This directory contains code to download and pre-process the GAP-Replay corpus.
MediTron’s domain-adaptive pre-training corpus GAP-Replay combines 48.1B tokens from four datasets:
- Clinical Guidelines: a new dataset of 46K clinical practice guidelines from various healthcare-related sources,
- Paper Abstracts: abstracts from 16.1M closed-access PubMed and PubMed Central papers,
- Medical Papers: full-text articles extracted from 5M publicly available PubMed and PubMed Central papers.
- Replay dataset: general domain data distilled to compose 1% of the entire corpus.
To download all datasets and combine them into a single GAP-Replay corpus, run:
./download.sh
To download and pre-process PubMed papers and abstracts from the S2ORC API, run:
./pubmed/download.sh
To download and sub-sample replay data from the RedPajama-v1 dataset, run:
./replay/download.sh
Only 8 of 16 sources of clinical guidelines allow for redistribution (namely CCO, CDC, CMA, ICRC, NICE, SPOR, WHO & WikiDoc). For these 36K open-access articles, we release raw and clean versions of the data on the HuggingFace datasets hub.
from datasets import load_dataset
dataset = load_dataset("epfl-llm/guidelines")

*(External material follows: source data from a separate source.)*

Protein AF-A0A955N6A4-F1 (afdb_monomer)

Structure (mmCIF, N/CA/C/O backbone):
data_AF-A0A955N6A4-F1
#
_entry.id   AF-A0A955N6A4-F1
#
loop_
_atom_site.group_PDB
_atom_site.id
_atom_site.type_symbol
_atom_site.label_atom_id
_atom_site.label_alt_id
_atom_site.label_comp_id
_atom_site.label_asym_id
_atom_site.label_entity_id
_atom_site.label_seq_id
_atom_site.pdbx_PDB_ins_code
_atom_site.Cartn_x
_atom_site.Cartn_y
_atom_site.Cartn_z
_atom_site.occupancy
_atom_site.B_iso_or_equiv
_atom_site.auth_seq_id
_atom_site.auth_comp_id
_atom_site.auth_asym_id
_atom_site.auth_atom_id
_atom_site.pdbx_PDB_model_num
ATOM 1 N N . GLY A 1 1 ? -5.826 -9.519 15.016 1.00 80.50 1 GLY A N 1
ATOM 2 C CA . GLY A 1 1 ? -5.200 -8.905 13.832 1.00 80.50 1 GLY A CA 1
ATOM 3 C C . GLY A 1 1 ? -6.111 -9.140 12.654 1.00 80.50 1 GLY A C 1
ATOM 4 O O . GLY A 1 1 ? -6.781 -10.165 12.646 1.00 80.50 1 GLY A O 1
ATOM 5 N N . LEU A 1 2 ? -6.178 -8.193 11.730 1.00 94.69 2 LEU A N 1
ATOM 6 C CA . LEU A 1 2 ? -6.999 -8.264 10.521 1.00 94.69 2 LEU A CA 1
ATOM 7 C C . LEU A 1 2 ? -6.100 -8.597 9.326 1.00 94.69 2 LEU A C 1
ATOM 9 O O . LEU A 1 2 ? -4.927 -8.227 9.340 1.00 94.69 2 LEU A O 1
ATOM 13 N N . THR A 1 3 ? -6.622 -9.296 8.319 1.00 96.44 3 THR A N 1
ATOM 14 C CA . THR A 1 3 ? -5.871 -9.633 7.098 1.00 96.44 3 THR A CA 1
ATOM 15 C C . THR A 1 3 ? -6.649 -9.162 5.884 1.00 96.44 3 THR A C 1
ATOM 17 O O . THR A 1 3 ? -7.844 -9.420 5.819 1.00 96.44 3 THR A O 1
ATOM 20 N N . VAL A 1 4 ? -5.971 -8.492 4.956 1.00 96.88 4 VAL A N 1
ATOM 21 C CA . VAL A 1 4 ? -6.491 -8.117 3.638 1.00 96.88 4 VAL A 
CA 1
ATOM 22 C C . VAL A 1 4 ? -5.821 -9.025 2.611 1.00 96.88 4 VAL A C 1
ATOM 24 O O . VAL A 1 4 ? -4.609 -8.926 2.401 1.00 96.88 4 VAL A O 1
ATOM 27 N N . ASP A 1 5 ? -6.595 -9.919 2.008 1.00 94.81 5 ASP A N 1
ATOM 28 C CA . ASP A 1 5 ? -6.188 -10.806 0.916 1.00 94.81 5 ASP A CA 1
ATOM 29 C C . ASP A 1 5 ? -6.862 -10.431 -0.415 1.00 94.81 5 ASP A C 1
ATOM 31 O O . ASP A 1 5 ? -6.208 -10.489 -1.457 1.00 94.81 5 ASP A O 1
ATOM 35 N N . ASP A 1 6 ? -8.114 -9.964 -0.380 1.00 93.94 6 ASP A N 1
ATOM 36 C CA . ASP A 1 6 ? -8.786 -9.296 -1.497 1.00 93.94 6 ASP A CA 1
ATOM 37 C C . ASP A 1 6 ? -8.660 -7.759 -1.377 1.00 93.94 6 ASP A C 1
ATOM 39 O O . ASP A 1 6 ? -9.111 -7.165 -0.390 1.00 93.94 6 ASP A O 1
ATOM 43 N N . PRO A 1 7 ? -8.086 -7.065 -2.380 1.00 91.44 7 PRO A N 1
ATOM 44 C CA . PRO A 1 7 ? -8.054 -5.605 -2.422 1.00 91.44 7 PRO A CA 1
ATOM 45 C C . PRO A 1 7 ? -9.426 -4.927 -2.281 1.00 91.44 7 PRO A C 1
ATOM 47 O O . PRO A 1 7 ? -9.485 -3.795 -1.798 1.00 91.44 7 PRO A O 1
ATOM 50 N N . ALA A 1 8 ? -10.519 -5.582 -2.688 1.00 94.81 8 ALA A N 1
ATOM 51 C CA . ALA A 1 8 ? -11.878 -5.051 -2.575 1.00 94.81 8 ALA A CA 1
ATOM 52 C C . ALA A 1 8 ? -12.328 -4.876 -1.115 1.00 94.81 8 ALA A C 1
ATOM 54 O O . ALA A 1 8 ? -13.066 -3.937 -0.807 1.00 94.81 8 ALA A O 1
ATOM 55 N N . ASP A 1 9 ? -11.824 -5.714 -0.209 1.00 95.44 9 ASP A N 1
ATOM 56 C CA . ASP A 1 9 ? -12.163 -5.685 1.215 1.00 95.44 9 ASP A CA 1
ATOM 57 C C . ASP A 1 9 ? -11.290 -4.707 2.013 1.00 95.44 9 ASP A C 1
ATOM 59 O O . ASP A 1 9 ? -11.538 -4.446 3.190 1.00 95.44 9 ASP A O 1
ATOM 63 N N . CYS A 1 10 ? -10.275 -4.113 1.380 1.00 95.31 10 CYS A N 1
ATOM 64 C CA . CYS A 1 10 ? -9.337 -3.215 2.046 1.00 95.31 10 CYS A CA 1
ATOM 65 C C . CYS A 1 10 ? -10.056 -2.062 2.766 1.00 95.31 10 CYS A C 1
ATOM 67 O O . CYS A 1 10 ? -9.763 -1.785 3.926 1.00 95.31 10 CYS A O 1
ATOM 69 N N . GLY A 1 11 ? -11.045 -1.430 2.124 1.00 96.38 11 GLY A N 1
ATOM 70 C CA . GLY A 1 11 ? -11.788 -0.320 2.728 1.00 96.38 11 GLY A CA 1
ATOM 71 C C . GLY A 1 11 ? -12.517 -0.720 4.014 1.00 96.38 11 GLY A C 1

To scrape all 16 sources, you can use our web scrapers and cleaning code in guidelines/
by first setting up the dependencies.
# Install dependencies
pip install -r guidelines/requirements.txt
# Use spacy to get the English language pipeline
python -m spacy download en_core_web_sm
# Install scipdf from GitHub to convert PDFs to text
pip install git+https://github.com/titipata/scipdf_parser
Then, to download and pre-process all 46K clinical practice guidelines, run:
./guidelines/download.sh
All sources of clinical practice guidelines supported by our scrapers are shown below.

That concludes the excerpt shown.